**What this task involves**
The lines below starting at the line containing "aeruginosa PCC 7806" and ending at the line containing "ATOM 35 O O" are to be repeated exactly, with both ends kept and nothing else added.
* * * * * * *
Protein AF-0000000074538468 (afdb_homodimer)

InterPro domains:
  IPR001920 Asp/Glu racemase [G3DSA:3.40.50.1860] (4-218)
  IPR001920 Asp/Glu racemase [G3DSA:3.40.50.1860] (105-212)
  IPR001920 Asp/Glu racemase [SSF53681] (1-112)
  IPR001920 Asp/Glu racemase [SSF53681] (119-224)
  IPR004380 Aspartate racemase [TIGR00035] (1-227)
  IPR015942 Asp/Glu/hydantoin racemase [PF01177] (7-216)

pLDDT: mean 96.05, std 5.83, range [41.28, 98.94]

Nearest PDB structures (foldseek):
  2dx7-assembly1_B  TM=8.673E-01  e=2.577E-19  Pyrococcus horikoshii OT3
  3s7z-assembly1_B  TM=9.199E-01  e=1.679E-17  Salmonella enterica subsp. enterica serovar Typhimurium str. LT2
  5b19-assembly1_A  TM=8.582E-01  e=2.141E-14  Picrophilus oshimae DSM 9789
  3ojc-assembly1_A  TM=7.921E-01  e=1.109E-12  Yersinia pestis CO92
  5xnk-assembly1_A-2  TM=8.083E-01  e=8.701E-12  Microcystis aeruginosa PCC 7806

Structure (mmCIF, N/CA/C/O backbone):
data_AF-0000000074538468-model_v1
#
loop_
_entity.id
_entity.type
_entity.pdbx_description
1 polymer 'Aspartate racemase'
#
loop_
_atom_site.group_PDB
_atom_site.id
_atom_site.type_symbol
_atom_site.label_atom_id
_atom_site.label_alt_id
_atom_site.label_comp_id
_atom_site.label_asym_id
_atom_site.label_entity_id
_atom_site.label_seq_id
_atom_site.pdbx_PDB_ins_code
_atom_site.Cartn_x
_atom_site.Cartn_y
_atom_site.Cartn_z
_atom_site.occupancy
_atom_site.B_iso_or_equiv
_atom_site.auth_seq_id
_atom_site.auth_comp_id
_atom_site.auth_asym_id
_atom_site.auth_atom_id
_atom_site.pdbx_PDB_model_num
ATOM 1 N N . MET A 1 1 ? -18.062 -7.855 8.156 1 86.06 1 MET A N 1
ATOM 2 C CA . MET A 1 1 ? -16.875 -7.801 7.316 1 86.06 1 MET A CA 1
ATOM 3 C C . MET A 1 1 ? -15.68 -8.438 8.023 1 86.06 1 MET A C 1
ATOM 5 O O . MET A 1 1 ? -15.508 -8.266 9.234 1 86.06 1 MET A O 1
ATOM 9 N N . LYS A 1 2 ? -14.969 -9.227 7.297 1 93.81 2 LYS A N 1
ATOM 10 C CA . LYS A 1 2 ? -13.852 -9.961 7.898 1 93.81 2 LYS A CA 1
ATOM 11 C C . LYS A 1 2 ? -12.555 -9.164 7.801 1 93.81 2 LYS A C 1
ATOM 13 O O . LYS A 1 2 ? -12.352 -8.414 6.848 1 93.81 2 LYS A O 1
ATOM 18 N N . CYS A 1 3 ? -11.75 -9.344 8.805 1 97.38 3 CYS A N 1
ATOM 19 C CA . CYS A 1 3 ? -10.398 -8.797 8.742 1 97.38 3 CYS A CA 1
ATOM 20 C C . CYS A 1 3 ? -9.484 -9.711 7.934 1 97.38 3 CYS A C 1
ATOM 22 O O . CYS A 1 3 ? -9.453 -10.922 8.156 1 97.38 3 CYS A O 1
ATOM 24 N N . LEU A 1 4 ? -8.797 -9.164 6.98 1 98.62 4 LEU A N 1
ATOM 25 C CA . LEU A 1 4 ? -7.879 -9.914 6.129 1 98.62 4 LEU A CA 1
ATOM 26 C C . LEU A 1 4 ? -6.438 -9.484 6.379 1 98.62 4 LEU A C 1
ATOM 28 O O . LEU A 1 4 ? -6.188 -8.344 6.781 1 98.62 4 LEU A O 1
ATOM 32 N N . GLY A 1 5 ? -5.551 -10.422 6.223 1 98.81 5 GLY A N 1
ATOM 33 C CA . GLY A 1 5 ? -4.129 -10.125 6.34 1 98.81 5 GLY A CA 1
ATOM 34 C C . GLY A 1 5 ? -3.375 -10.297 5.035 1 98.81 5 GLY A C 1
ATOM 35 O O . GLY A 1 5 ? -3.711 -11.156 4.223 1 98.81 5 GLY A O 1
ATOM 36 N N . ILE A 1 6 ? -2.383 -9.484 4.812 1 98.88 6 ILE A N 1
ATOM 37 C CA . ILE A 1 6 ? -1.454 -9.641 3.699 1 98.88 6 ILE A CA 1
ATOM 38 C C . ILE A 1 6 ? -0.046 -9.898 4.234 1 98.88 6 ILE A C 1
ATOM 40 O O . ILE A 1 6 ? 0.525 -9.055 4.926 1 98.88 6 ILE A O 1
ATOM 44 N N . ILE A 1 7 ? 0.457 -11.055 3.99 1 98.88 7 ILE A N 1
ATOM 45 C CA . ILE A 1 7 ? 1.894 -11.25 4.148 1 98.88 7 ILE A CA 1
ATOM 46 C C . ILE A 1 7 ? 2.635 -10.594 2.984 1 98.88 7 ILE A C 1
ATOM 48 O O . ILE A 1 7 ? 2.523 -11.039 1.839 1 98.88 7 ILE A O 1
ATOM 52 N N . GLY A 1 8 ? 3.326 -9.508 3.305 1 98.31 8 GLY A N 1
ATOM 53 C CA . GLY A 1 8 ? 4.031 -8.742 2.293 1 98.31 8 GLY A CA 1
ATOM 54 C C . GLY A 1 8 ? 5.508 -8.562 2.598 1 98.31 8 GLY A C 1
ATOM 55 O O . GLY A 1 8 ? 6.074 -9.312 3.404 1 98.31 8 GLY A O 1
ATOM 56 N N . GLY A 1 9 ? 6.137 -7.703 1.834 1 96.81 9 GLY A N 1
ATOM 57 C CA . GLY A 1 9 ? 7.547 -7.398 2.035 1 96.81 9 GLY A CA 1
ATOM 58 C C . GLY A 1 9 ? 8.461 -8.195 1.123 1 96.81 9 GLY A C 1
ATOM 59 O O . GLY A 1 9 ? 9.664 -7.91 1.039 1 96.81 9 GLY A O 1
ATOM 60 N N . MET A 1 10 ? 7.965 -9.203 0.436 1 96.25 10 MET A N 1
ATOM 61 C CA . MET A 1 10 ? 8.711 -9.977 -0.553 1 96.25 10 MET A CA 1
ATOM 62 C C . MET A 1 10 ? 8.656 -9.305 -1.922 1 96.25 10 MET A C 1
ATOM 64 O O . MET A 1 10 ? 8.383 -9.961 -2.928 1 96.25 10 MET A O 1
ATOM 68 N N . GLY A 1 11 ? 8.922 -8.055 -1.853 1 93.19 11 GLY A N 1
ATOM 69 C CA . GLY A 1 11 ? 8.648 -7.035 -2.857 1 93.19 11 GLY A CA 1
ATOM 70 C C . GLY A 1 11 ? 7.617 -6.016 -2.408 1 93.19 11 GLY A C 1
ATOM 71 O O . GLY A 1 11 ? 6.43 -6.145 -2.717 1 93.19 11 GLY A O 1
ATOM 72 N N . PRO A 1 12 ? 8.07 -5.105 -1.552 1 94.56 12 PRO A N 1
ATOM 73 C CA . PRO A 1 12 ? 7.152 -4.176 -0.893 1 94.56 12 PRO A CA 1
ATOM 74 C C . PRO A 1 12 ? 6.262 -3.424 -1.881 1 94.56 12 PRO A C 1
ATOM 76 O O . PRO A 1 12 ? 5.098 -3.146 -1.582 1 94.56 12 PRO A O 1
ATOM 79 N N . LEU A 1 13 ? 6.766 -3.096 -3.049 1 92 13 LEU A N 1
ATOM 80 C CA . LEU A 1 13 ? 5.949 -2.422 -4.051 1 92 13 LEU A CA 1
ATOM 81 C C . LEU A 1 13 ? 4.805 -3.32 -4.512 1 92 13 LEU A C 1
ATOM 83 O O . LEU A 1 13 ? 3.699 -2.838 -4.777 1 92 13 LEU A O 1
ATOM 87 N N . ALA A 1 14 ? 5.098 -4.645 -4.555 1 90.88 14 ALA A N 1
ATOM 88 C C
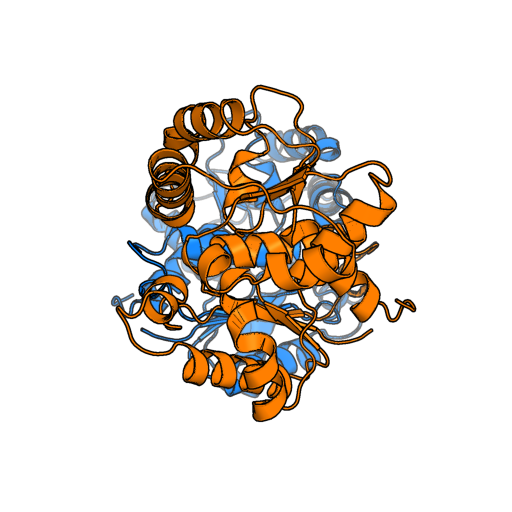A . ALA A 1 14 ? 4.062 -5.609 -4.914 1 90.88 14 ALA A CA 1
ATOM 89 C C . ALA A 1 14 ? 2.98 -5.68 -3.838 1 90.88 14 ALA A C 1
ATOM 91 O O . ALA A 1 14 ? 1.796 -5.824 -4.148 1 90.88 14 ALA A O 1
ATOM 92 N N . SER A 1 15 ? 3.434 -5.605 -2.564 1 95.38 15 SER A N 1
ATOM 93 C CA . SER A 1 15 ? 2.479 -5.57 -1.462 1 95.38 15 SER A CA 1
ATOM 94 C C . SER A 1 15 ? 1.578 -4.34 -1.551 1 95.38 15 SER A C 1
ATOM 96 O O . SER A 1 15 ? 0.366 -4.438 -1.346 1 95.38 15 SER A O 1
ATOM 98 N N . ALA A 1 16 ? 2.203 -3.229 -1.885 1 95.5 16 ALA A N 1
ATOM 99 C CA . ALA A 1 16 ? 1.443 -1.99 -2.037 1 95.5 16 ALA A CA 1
* * * * * * *
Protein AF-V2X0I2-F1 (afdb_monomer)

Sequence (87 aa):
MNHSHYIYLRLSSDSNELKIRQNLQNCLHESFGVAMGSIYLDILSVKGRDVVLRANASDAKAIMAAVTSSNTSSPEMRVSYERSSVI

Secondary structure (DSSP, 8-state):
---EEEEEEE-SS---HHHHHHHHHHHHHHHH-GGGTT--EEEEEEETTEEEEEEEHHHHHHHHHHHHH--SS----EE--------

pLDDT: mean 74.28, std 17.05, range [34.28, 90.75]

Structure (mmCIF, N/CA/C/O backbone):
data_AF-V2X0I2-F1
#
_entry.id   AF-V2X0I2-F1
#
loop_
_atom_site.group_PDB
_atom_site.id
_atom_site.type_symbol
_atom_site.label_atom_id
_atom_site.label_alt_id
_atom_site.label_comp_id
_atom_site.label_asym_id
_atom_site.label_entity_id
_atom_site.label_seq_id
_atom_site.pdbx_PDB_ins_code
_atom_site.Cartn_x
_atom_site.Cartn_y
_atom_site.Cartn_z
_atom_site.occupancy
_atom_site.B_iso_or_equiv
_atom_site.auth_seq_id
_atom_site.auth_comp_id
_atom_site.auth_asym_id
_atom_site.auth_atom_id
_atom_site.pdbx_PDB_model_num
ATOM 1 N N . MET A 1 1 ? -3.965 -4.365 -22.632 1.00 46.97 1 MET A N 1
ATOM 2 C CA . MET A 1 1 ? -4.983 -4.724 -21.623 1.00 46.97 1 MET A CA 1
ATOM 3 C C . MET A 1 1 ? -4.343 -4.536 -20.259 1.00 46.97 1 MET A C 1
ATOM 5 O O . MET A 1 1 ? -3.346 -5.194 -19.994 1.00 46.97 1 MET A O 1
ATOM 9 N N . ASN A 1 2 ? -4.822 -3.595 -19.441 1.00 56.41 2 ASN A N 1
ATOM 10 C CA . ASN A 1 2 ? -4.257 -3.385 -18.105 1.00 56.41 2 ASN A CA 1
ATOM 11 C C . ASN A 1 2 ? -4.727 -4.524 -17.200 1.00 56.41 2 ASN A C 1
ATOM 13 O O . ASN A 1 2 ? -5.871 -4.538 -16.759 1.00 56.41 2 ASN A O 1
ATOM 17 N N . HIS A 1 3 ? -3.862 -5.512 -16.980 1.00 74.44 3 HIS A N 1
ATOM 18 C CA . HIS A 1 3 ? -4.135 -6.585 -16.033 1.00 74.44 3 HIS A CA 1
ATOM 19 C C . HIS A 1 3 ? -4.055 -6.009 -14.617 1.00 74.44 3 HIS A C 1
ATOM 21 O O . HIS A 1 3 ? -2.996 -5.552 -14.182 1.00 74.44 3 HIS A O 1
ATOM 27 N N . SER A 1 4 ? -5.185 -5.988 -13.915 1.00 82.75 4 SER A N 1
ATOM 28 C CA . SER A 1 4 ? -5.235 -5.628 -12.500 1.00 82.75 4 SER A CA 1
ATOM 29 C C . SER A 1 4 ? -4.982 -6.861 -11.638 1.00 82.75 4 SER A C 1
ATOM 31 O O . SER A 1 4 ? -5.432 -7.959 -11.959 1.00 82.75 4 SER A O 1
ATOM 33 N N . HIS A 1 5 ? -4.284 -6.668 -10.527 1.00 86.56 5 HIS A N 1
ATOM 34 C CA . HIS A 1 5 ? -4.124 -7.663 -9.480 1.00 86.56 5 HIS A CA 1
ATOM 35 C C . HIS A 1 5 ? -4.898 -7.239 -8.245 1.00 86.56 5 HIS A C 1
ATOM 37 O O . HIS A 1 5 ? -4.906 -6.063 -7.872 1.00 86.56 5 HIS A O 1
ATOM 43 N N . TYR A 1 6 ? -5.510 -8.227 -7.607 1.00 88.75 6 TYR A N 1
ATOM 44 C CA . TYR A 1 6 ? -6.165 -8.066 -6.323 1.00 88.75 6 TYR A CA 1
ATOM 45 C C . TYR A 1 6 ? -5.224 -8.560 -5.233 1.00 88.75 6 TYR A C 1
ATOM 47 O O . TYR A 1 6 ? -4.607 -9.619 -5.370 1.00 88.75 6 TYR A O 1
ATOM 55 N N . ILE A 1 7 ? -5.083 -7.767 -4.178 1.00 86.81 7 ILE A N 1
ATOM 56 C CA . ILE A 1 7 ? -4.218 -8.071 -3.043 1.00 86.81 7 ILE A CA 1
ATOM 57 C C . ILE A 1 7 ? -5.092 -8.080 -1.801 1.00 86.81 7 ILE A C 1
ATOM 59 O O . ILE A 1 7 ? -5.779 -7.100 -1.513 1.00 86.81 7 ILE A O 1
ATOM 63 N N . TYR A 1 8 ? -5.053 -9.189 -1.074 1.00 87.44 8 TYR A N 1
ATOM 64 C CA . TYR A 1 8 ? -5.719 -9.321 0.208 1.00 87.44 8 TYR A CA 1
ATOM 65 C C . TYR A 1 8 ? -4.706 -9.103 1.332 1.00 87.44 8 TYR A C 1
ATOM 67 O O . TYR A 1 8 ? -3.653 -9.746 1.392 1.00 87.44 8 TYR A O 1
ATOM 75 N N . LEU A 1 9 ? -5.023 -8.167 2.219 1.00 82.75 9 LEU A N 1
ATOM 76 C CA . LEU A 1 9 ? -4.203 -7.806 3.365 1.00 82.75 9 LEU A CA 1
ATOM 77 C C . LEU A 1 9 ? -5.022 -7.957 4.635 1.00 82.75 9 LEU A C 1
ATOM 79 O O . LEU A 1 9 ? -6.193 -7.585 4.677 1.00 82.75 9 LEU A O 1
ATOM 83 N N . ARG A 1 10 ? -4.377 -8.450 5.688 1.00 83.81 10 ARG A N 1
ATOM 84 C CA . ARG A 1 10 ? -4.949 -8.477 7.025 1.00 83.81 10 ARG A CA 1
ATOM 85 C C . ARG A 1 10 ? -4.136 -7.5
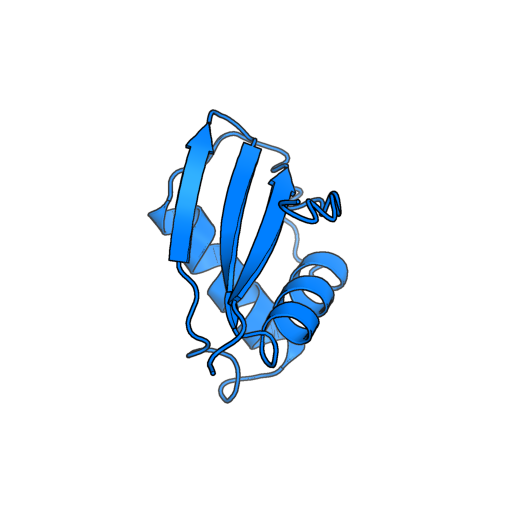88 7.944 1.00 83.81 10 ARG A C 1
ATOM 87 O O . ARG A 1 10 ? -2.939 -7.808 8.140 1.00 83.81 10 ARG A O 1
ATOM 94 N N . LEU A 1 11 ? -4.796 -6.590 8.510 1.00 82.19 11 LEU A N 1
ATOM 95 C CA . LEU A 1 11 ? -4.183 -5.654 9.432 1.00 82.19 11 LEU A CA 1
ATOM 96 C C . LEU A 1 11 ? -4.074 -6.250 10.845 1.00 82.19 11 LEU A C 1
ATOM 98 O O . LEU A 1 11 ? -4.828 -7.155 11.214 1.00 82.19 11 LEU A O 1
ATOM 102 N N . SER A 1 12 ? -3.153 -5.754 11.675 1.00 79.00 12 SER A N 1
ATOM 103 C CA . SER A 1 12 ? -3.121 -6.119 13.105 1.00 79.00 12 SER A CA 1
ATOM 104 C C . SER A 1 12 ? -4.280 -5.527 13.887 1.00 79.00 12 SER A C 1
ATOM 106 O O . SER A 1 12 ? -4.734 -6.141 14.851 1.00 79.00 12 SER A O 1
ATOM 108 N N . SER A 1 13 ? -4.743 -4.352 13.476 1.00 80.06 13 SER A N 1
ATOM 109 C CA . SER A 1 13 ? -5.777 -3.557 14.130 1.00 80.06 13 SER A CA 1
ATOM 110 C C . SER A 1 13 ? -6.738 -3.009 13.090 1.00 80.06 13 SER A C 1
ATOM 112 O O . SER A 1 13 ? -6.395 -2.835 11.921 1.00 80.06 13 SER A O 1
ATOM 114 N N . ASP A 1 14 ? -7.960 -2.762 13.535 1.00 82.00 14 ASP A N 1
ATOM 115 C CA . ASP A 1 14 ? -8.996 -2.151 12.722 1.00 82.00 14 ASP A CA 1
* * * * * * *
**Response for this exercise**
  5xnk-assembly1_A-2  TM=8.083E-01  e=8.701E-12  Microcystis aeruginosa PCC 7806

Structure (mmCIF, N/CA/C/O backbone):
data_AF-0000000074538468-model_v1
#
loop_
_entity.id
_entity.type
_entity.pdbx_description
1 polymer 'Aspartate racemase'
#
loop_
_atom_site.group_PDB
_atom_site.id
_atom_site.type_symbol
_atom_site.label_atom_id
_atom_site.label_alt_id
_atom_site.label_comp_id
_atom_site.label_asym_id
_atom_site.label_entity_id
_atom_site.label_seq_id
_atom_site.pdbx_PDB_ins_code
_atom_site.Cartn_x
_atom_site.Cartn_y
_atom_site.Cartn_z
_atom_site.occupancy
_atom_site.B_iso_or_equiv
_atom_site.auth_seq_id
_atom_site.auth_comp_id
_atom_site.auth_asym_id
_atom_site.auth_atom_id
_atom_site.pdbx_PDB_model_num
ATOM 1 N N . MET A 1 1 ? -18.062 -7.855 8.156 1 86.06 1 MET A N 1
ATOM 2 C CA . MET A 1 1 ? -16.875 -7.801 7.316 1 86.06 1 MET A CA 1
ATOM 3 C C . MET A 1 1 ? -15.68 -8.438 8.023 1 86.06 1 MET A C 1
ATOM 5 O O . MET A 1 1 ? -15.508 -8.266 9.234 1 86.06 1 MET A O 1
ATOM 9 N N . LYS A 1 2 ? -14.969 -9.227 7.297 1 93.81 2 LYS A N 1
ATOM 10 C CA . LYS A 1 2 ? -13.852 -9.961 7.898 1 93.81 2 LYS A CA 1
ATOM 11 C C . LYS A 1 2 ? -12.555 -9.164 7.801 1 93.81 2 LYS A C 1
ATOM 13 O O . LYS A 1 2 ? -12.352 -8.414 6.848 1 93.81 2 LYS A O 1
ATOM 18 N N . CYS A 1 3 ? -11.75 -9.344 8.805 1 97.38 3 CYS A N 1
ATOM 19 C CA . CYS A 1 3 ? -10.398 -8.797 8.742 1 97.38 3 CYS A CA 1
ATOM 20 C C . CYS A 1 3 ? -9.484 -9.711 7.934 1 97.38 3 CYS A C 1
ATOM 22 O O . CYS A 1 3 ? -9.453 -10.922 8.156 1 97.38 3 CYS A O 1
ATOM 24 N N . LEU A 1 4 ? -8.797 -9.164 6.98 1 98.62 4 LEU A N 1
ATOM 25 C CA . LEU A 1 4 ? -7.879 -9.914 6.129 1 98.62 4 LEU A CA 1
ATOM 26 C C . LEU A 1 4 ? -6.438 -9.484 6.379 1 98.62 4 LEU A C 1
ATOM 28 O O . LEU A 1 4 ? -6.188 -8.344 6.781 1 98.62 4 LEU A O 1
ATOM 32 N N . GLY A 1 5 ? -5.551 -10.422 6.223 1 98.81 5 GLY A N 1
ATOM 33 C CA . GLY A 1 5 ? -4.129 -10.125 6.34 1 98.81 5 GLY A CA 1
ATOM 34 C C . GLY A 1 5 ? -3.375 -10.297 5.035 1 98.81 5 GLY A C 1
ATOM 35 O O . GLY A 1 5 ? -3.711 -11.156 4.223 1 98.81 5 GLY A O 1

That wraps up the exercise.